# Junction temperature

Junction temperature, short for transistor junction temperature,[1] is the highest operating temperature of the actual semiconductor in an electronic device. In operation, it is higher than case temperature and the temperature of the part's exterior. The difference is equal to the amount of heat transferred from the junction to case multiplied by the junction-to-case thermal resistance.

## Microscopic effects

Various physical properties of semiconductor materials are temperature dependent. These include the diffusion rate of dopant elements, carrier mobilities and the thermal production of charge carriers. At the low end, sensor diode noise can be reduced by cryogenic cooling. On the high end, the resulting increase in local power dissipation can lead to thermal runaway that may cause transient or permanent device failure.

## Maximum junction temperature calculation

Maximum junction temperature (sometimes abbreviated TJMax) is specified in a part's datasheet and is used when calculating the necessary case-to-ambient thermal resistance for a given power dissipation. This in turn is used to select an appropriate heat sink if applicable. Other cooling methods include thermoelectric cooling and coolants.

In modern processors from manufacturer such as Intel, AMD, Qualcomm, the core temperature is measured by a network of sensors. Every time the temperature sensing network determines that a rise above the specified junction temperature (${\displaystyle T_{J}}$), is imminent, measures such as clock gating, clock stretching, clock speed reduction and others (commonly referred to as thermal throttling) are applied to prevent the temperature to raise further. If the applied mechanisms are not compensating enough for the processor to stay below the junction temperature, the device may shut down to prevent permanent damage.[2]

An estimation of the chip-junction temperature ${\displaystyle T_{J}}$ can be obtained from the following equation:[3]

${\displaystyle T_{J}=T_{A}+(R_{\theta JA}P_{D})}$

where: ${\displaystyle T_{A}}$= ambient temperature for the package [°C]

${\displaystyle R_{\theta JA}}$= junction to ambient thermal resistance [°C / W]

${\displaystyle P_{D}}$= power dissipation in package [W]

## Measuring junction temperature (TJ)

Many semiconductors and their surrounding optics are small, making it difficult to measure junction temperature with direct methods such as thermocouples and infrared cameras.

Junction temperature may be measured indirectly using the device's inherent voltage/temperature dependency characteristic.

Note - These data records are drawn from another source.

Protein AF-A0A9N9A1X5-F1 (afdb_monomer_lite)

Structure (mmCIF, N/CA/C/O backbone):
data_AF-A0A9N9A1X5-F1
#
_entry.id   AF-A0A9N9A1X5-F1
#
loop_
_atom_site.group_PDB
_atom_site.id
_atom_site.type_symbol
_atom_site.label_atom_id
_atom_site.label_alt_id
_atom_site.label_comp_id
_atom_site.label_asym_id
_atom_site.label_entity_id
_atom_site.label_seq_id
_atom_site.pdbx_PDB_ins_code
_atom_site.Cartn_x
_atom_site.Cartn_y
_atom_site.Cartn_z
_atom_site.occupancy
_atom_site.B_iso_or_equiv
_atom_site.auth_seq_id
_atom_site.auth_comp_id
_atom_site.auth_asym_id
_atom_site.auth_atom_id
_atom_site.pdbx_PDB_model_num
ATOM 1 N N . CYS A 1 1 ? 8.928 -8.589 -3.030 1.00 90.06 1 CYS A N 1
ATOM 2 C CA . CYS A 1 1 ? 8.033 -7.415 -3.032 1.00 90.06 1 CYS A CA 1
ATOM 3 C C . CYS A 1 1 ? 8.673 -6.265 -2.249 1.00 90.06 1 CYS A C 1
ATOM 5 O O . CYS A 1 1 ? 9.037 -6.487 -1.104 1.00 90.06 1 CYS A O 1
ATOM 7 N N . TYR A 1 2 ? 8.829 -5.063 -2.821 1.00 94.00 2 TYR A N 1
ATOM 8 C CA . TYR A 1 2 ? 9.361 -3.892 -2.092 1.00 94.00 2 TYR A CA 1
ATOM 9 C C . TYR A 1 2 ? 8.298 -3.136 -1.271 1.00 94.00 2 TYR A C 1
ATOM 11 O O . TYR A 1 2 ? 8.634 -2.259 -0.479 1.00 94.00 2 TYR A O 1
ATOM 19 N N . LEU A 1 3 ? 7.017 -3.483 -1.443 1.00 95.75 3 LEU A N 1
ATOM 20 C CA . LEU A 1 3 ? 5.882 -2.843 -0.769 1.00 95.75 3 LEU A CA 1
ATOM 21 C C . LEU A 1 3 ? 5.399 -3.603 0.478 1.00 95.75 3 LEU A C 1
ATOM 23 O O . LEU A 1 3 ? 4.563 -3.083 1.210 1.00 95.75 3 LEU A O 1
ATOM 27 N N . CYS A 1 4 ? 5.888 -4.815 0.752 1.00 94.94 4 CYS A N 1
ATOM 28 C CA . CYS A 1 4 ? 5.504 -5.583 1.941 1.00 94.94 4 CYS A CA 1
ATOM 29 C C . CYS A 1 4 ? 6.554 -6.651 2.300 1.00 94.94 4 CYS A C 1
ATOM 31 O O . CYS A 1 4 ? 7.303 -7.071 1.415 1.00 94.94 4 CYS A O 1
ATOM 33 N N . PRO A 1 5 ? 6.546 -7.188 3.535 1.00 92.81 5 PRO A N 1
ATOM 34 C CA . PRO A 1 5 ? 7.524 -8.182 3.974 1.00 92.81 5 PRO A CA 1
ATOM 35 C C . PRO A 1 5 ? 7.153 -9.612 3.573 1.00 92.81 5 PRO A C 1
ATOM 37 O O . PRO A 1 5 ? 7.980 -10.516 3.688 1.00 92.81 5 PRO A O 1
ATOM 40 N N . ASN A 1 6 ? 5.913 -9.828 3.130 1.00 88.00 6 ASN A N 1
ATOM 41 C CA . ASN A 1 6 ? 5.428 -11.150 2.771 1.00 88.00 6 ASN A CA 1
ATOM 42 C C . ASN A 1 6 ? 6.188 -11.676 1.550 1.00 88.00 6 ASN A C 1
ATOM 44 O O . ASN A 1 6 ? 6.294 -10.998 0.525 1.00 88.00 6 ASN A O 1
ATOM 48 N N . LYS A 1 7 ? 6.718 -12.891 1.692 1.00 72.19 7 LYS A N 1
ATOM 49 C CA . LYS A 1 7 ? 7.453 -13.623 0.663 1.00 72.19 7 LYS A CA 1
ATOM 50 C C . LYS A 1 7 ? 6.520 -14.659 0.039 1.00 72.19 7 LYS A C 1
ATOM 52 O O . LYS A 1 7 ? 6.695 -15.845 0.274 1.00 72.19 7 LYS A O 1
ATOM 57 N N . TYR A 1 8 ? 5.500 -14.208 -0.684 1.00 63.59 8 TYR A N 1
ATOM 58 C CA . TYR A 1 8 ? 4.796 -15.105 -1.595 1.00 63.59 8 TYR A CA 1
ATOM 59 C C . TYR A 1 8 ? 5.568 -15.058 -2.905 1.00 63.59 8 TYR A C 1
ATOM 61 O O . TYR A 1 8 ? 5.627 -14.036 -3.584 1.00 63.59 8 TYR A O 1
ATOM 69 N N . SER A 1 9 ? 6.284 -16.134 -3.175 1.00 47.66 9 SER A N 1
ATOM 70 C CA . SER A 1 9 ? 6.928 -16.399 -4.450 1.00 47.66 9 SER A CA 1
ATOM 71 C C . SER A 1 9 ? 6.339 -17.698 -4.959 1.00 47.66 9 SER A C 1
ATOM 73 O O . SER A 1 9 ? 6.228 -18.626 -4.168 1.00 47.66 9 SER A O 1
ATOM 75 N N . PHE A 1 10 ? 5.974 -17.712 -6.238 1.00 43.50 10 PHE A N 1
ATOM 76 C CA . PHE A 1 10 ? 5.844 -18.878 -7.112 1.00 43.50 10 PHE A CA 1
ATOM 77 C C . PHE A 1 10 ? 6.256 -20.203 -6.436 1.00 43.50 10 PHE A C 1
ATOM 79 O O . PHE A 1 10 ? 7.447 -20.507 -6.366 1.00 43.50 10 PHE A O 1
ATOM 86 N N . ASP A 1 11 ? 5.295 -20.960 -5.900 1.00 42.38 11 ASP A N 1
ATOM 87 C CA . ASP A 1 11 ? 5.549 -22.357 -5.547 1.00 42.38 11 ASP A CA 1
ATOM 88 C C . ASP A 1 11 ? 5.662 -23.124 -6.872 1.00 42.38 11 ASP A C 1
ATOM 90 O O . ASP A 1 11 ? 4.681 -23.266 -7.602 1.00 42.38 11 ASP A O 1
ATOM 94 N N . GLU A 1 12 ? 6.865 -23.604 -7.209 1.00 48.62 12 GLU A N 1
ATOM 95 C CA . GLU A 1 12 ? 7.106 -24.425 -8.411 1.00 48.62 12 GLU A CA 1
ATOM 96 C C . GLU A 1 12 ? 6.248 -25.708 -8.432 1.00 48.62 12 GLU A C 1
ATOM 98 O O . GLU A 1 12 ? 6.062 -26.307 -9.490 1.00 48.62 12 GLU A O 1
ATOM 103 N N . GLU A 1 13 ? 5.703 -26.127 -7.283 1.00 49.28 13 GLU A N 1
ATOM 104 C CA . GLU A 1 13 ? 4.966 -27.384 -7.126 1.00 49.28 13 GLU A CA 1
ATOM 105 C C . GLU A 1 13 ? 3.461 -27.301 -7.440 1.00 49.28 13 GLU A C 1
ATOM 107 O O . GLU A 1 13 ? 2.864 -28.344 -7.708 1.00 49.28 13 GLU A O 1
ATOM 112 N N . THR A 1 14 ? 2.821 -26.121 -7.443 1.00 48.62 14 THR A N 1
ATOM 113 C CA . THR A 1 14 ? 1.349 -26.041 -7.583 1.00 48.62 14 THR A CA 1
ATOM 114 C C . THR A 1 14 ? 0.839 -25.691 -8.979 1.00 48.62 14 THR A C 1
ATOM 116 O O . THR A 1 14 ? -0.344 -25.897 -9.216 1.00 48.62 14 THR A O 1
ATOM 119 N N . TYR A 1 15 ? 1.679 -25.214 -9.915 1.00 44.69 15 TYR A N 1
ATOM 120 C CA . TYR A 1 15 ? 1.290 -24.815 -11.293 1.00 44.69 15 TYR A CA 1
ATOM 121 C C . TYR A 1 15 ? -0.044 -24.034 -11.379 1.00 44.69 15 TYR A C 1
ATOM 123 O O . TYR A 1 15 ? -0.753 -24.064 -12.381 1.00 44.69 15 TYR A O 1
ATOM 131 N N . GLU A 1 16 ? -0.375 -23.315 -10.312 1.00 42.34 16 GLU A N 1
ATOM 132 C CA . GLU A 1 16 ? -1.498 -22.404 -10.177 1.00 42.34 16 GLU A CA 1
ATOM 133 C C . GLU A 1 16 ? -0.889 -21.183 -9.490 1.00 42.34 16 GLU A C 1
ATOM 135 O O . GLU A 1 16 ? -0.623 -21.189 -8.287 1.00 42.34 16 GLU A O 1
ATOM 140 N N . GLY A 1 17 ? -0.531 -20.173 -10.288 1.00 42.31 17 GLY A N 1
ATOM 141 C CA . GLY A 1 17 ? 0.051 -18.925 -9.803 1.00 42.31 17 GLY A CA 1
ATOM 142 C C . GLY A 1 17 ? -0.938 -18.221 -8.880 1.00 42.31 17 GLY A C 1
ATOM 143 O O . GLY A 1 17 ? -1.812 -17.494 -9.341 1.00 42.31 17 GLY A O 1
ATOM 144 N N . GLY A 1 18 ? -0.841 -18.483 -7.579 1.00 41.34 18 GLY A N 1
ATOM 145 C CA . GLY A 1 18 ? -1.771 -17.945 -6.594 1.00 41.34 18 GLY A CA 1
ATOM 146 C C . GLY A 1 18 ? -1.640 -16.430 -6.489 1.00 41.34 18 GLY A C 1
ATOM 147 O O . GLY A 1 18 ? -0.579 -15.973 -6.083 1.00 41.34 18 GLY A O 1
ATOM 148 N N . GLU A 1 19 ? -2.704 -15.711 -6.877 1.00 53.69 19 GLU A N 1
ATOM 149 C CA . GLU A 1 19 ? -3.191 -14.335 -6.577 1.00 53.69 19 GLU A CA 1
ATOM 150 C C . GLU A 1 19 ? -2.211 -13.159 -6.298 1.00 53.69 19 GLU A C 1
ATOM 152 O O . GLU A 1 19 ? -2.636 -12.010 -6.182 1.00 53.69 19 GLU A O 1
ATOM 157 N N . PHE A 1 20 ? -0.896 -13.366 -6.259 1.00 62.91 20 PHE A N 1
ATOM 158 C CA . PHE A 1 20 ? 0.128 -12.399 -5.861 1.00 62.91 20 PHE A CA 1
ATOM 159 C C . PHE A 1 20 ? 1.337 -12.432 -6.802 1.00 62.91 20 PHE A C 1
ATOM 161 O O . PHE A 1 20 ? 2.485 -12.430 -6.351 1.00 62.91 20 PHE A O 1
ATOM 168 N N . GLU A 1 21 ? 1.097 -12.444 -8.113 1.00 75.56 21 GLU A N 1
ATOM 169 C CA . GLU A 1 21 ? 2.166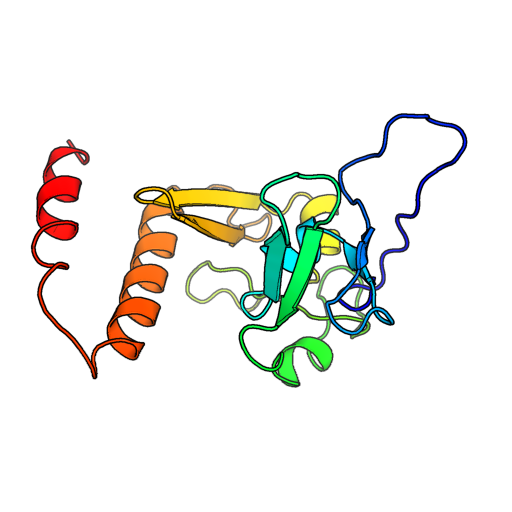 -12.346 -9.108 1.00 75.56 21 GLU A CA 1
ATOM 170 C C . GLU A 1 21 ? 3.070 -11.127 -8.837 1.00 75.56 21 GLU A C 1
ATOM 172 O O . GLU A 1 21 ? 2.607 -10.031 -8.488 1.00 75.56 21 GLU A O 1
ATOM 177 N N . LEU A 1 22 ? 4.386 -11.336 -8.944 1.00 86.31 22 LEU A N 1
ATOM 178 C CA . LEU A 1 22 ? 5.375 -10.274 -8.818 1.00 86.31 22 LEU A CA 1
ATOM 179 C C . LEU A 1 22 ? 5.517 -9.555 -10.153 1.00 86.31 22 LEU A C 1
ATOM 181 O O . LEU A 1 22 ? 5.984 -10.128 -11.129 1.00 86.31 22 LEU A O 1
ATOM 185 N N . ILE A 1 23 ? 5.218 -8.263 -10.149 1.00 88.12 23 ILE A N 1
ATOM 186 C CA . ILE A 1 23 ? 5.361 -7.398 -11.310 1.00 88.12 23 ILE A CA 1
ATOM 187 C C . ILE A 1 23 ? 6.622 -6.557 -11.124 1.00 88.12 23 ILE A C 1
ATOM 189 O O . ILE A 1 23 ? 6.880 -6.002 -10.046 1.00 88.12 23 ILE A O 1
ATOM 193 N N . ALA A 1 24 ? 7.438 -6.491 -12.174 1.00 89.88 24 ALA A N 1
ATOM 194 C CA . ALA A 1 24 ? 8.619 -5.643 -12.201 1.00 89.88 24 ALA A CA 1
ATOM 195 C C . ALA A 1 24 ? 8.206 -4.167 -12.219 1.00 89.88 24 ALA A C 1
ATOM 197 O O . ALA A 1 24 ? 7.299 -3.765 -12.945 1.00 89.88 24 ALA A O 1
ATOM 198 N N . LYS A 1 25 ? 8.911 -3.340 -11.458 1.00 90.50 25 LYS A N 1
ATOM 199 C CA . LYS A 1 25 ? 8.856 -1.890 -11.595 1.00 90.50 25 LYS A CA 1
ATOM 200 C C . LYS A 1 25 ? 9.504 -1.461 -12.919 1.00 90.50 25 LYS A C 1
ATOM 202 O O . LYS A 1 25 ? 10.329 -2.188 -13.470 1.00 90.50 25 LYS A O 1
ATOM 207 N N . ASP A 1 26 ? 9.133 -0.290 -13.429 1.00 86.75 26 ASP A N 1
ATOM 208 C CA . ASP A 1 26 ? 9.712 0.328 -14.633 1.00 86.75 26 ASP A CA 1
ATOM 209 C C . ASP A 1 26 ? 11.245 0.459 -14.614 1.00 86.75 26 ASP A C 1
ATOM 211 O O . ASP A 1 26 ? 11.881 0.403 -15.663 1.00 86.75 26 ASP A O 1
ATOM 215 N N . ASP A 1 27 ? 11.850 0.554 -13.427 1.00 84.88 27 ASP A N 1
ATOM 216 C CA . ASP A 1 27 ? 13.306 0.539 -13.250 1.00 84.88 27 ASP A CA 1
ATOM 217 C C . ASP A 1 27 ? 13.953 -0.830 -13.528 1.00 84.88 27 ASP A C 1
ATOM 219 O O . ASP A 1 27 ? 15.175 -0.919 -13.623 1.00 84.88 27 ASP A O 1
ATOM 223 N N . GLY A 1 28 ? 13.159 -1.897 -13.663 1.00 78.94 28 GLY A N 1
ATOM 224 C CA . GLY A 1 28 ? 13.616 -3.259 -13.939 1.00 78.94 28 GLY A CA 1
ATOM 225 C C . GLY A 1 28 ? 14.365 -3.932 -12.784 1.00 78.94 28 GLY A C 1
ATOM 226 O O . GLY A 1 28 ? 14.792 -5.077 -12.919 1.00 78.94 28 GLY A O 1
ATOM 227 N N . VAL A 1 29 ? 14.524 -3.250 -11.645 1.00 83.88 29 VAL A N 1
ATOM 228 C CA . VAL A 1 29 ? 15.314 -3.726 -10.499 1.00 83.88 29 VAL A CA 1
ATOM 229 C C . VAL A 1 29 ? 14.408 -4.150 -9.350 1.00 83.88 29 VAL A C 1
ATOM 231 O O . VAL A 1 29 ? 14.676 -5.145 -8.674 1.00 83.88 29 VAL A O 1
ATOM 234 N N . ARG A 1 30 ? 13.334 -3.398 -9.097 1.00 89.69 30 ARG A N 1
ATOM 235 C CA . ARG A 1 30 ? 12.405 -3.675 -7.997 1.00 89.69 30 ARG A CA 1
ATOM 236 C C . ARG A 1 30 ? 11.190 -4.456 -8.481 1.00 89.69 30 ARG A C 1
ATOM 238 O O . ARG A 1 30 ? 10.732 -4.284 -9.600 1.00 89.69 30 ARG A O 1
ATOM 245 N N . TYR A 1 31 ? 10.635 -5.279 -7.594 1.00 91.44 31 TYR A N 1
ATOM 246 C CA . TYR A 1 31 ? 9.440 -6.085 -7.855 1.00 91.44 31 TYR A CA 1
ATOM 247 C C . TYR A 1 31 ? 8.457 -5.925 -6.707 1.00 91.44 31 TYR A C 1
ATOM 249 O O . TYR A 1 31 ? 8.864 -5.951 -5.537 1.00 91.44 31 TYR A O 1
ATOM 257 N N . ALA A 1 32 ? 7.169 -5.813 -7.004 1.00 91.94 32 ALA A N 1
ATOM 258 C CA . ALA A 1 32 ? 6.115 -5.861 -5.998 1.00 91.94 32 ALA A CA 1
ATOM 259 C C . ALA A 1 32 ? 4.962 -6.753 -6.445 1.00 91.94 32 ALA A C 1
ATOM 261 O O . ALA A 1 32 ? 4.803 -7.020 -7.628 1.00 91.94 32 ALA A O 1
ATOM 262 N N . HIS A 1 33 ? 4.190 -7.254 -5.480 1.00 91.75 33 HIS A N 1
ATOM 263 C CA . HIS A 1 33 ? 2.975 -7.997 -5.802 1.00 91.75 33 HIS A CA 1
ATOM 264 C C . HIS A 1 33 ? 2.009 -7.073 -6.543 1.00 91.75 33 HIS A C 1
ATOM 266 O O . HIS A 1 33 ? 1.860 -5.917 -6.128 1.00 91.75 33 HIS A O 1
ATOM 272 N N . GLY A 1 34 ? 1.309 -7.601 -7.549 1.00 90.00 34 GLY A N 1
ATOM 273 C CA . GLY A 1 34 ? 0.255 -6.870 -8.253 1.00 90.00 34 GLY A CA 1
ATOM 274 C C . GLY A 1 34 ? -0.764 -6.270 -7.281 1.00 90.00 34 GLY A C 1
ATOM 275 O O . GLY A 1 34 ? -1.010 -5.067 -7.306 1.00 90.00 34 GLY A O 1
ATOM 276 N N . LEU A 1 35 ? -1.237 -7.057 -6.307 1.00 91.00 35 LEU A N 1
ATOM 277 C CA . LEU A 1 35 ? -2.135 -6.567 -5.254 1.00 91.00 35 LEU A CA 1
ATOM 278 C C . LEU A 1 35 ? -1.553 -5.379 -4.472 1.00 91.00 35 LEU A C 1
ATOM 280 O O . LEU A 1 35 ? -2.230 -4.376 -4.263 1.00 91.00 35 LEU A O 1
ATOM 284 N N . CYS A 1 36 ? -0.285 -5.451 -4.055 1.00 94.12 36 CYS A N 1
ATOM 285 C CA . CYS A 1 36 ? 0.340 -4.339 -3.340 1.00 94.12 36 CYS A CA 1
ATOM 286 C C . CYS A 1 36 ? 0.402 -3.075 -4.208 1.00 94.12 36 CYS A C 1
ATOM 288 O O . CYS A 1 36 ? 0.139 -1.990 -3.696 1.00 94.12 36 CYS A O 1
ATOM 290 N N . ALA A 1 37 ? 0.725 -3.216 -5.495 1.00 93.31 37 ALA A N 1
ATOM 291 C CA . ALA A 1 37 ? 0.800 -2.101 -6.433 1.00 93.31 37 ALA A CA 1
ATOM 292 C C . ALA A 1 37 ? -0.577 -1.489 -6.750 1.00 93.31 37 ALA A C 1
ATOM 294 O O . ALA A 1 37 ? -0.677 -0.282 -6.939 1.00 93.31 37 ALA A O 1
ATOM 295 N N . MET A 1 38 ? -1.647 -2.289 -6.760 1.00 92.00 38 MET A N 1
ATOM 296 C CA . MET A 1 38 ? -3.012 -1.789 -6.968 1.00 92.00 38 MET A CA 1
ATOM 297 C C . MET A 1 38 ? -3.514 -0.942 -5.790 1.00 92.00 38 MET A C 1
ATOM 299 O O . MET A 1 38 ? -4.196 0.061 -5.984 1.00 92.00 38 MET A O 1
ATOM 303 N N . PHE A 1 39 ? -3.182 -1.327 -4.555 1.00 94.06 39 PHE A N 1
ATOM 304 C CA . PHE A 1 39 ? -3.741 -0.697 -3.351 1.00 94.06 39 PHE A CA 1
ATOM 305 C C . PHE A 1 39 ? -2.843 0.375 -2.716 1.00 94.06 39 PHE A C 1
ATOM 307 O O . PHE A 1 39 ? -3.314 1.122 -1.853 1.00 94.06 39 PHE A O 1
ATOM 314 N N . VAL A 1 40 ? -1.570 0.482 -3.110 1.00 94.81 40 VAL A N 1
ATOM 315 C CA . VAL A 1 40 ? -0.733 1.643 -2.772 1.00 94.81 40 VAL A CA 1
ATOM 316 C C . VAL A 1 40 ? -1.086 2.787 -3.740 1.00 94.81 40 VAL A C 1
ATOM 318 O O . VAL A 1 40 ? -0.867 2.645 -4.936 1.00 94.81 40 VAL A O 1
ATOM 321 N N . PRO A 1 41 ? -1.645 3.920 -3.266 1.00 91.25 41 PRO A N 1
ATOM 322 C CA . PRO A 1 41 ? -2.226 4.947 -4.145 1.00 91.25 41 PRO A CA 1
ATOM 323 C C . PRO A 1 41 ? -1.264 5.590 -5.148 1.00 91.25 41 PRO A C 1
ATOM 325 O O . PRO A 1 41 ? -1.699 6.092 -6.180 1.00 91.25 41 PRO A O 1
ATOM 328 N N . GLU A 1 42 ? 0.025 5.619 -4.824 1.00 94.19 42 GLU A N 1
ATOM 329 C CA . GLU A 1 42 ? 1.063 6.243 -5.642 1.00 94.19 42 GLU A CA 1
ATOM 330 C C . GLU A 1 42 ? 1.607 5.315 -6.738 1.00 94.19 42 GLU A C 1
ATOM 332 O O . GLU A 1 42 ? 2.399 5.748 -7.575 1.00 94.19 42 GLU A O 1
ATOM 337 N N . THR A 1 43 ? 1.180 4.050 -6.760 1.00 92.88 43 THR A N 1
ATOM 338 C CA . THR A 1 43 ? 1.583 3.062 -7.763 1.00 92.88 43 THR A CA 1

Combined with a Joint Electron Device Engineering Council (JEDEC) technique such as JESD 51-1 and JESD 51-51, this method will produce accurate ${\displaystyle T_{J}}$ measurements. However, this measurement technique is difficult to implement in multi-LED series circuits due to high common mode voltages and the need for fast, high duty cycle current pulses. This difficulty can be overcome by combining high-speed sampling digital multimeters and fast high-compliance pulsed current sources.[4]

Once junction temperature is known, another important parameter, thermal resistance (Rθ), may be calculated using the following equation:

${\displaystyle R_{\theta }={\frac {\Delta T}{V_{f}I_{f}}}}$

### Junction temperature of LEDs and laser diodes

An LED or laser diode’s junction temperature (Tj) is a primary determinate for long-term reliability; it also is a key factor for photometry. For example, a typical white LED output declines 20% for a 50 °C rise in junction temperature. Because of this temperature sensitivity, LED measurement standards, like IESNA’s LM-85, require that the junction temperature is determined when making photometric measurements.[5]

Junction heating can be minimized in these devices by using the Continuous Pulse Test Method specified in LM-85. An L-I sweep conducted with an Osram Yellow LED shows that Single Pulse Test Method measurements yield a 25% drop in luminous flux output and DC Test Method measurements yield a 70% drop.[6]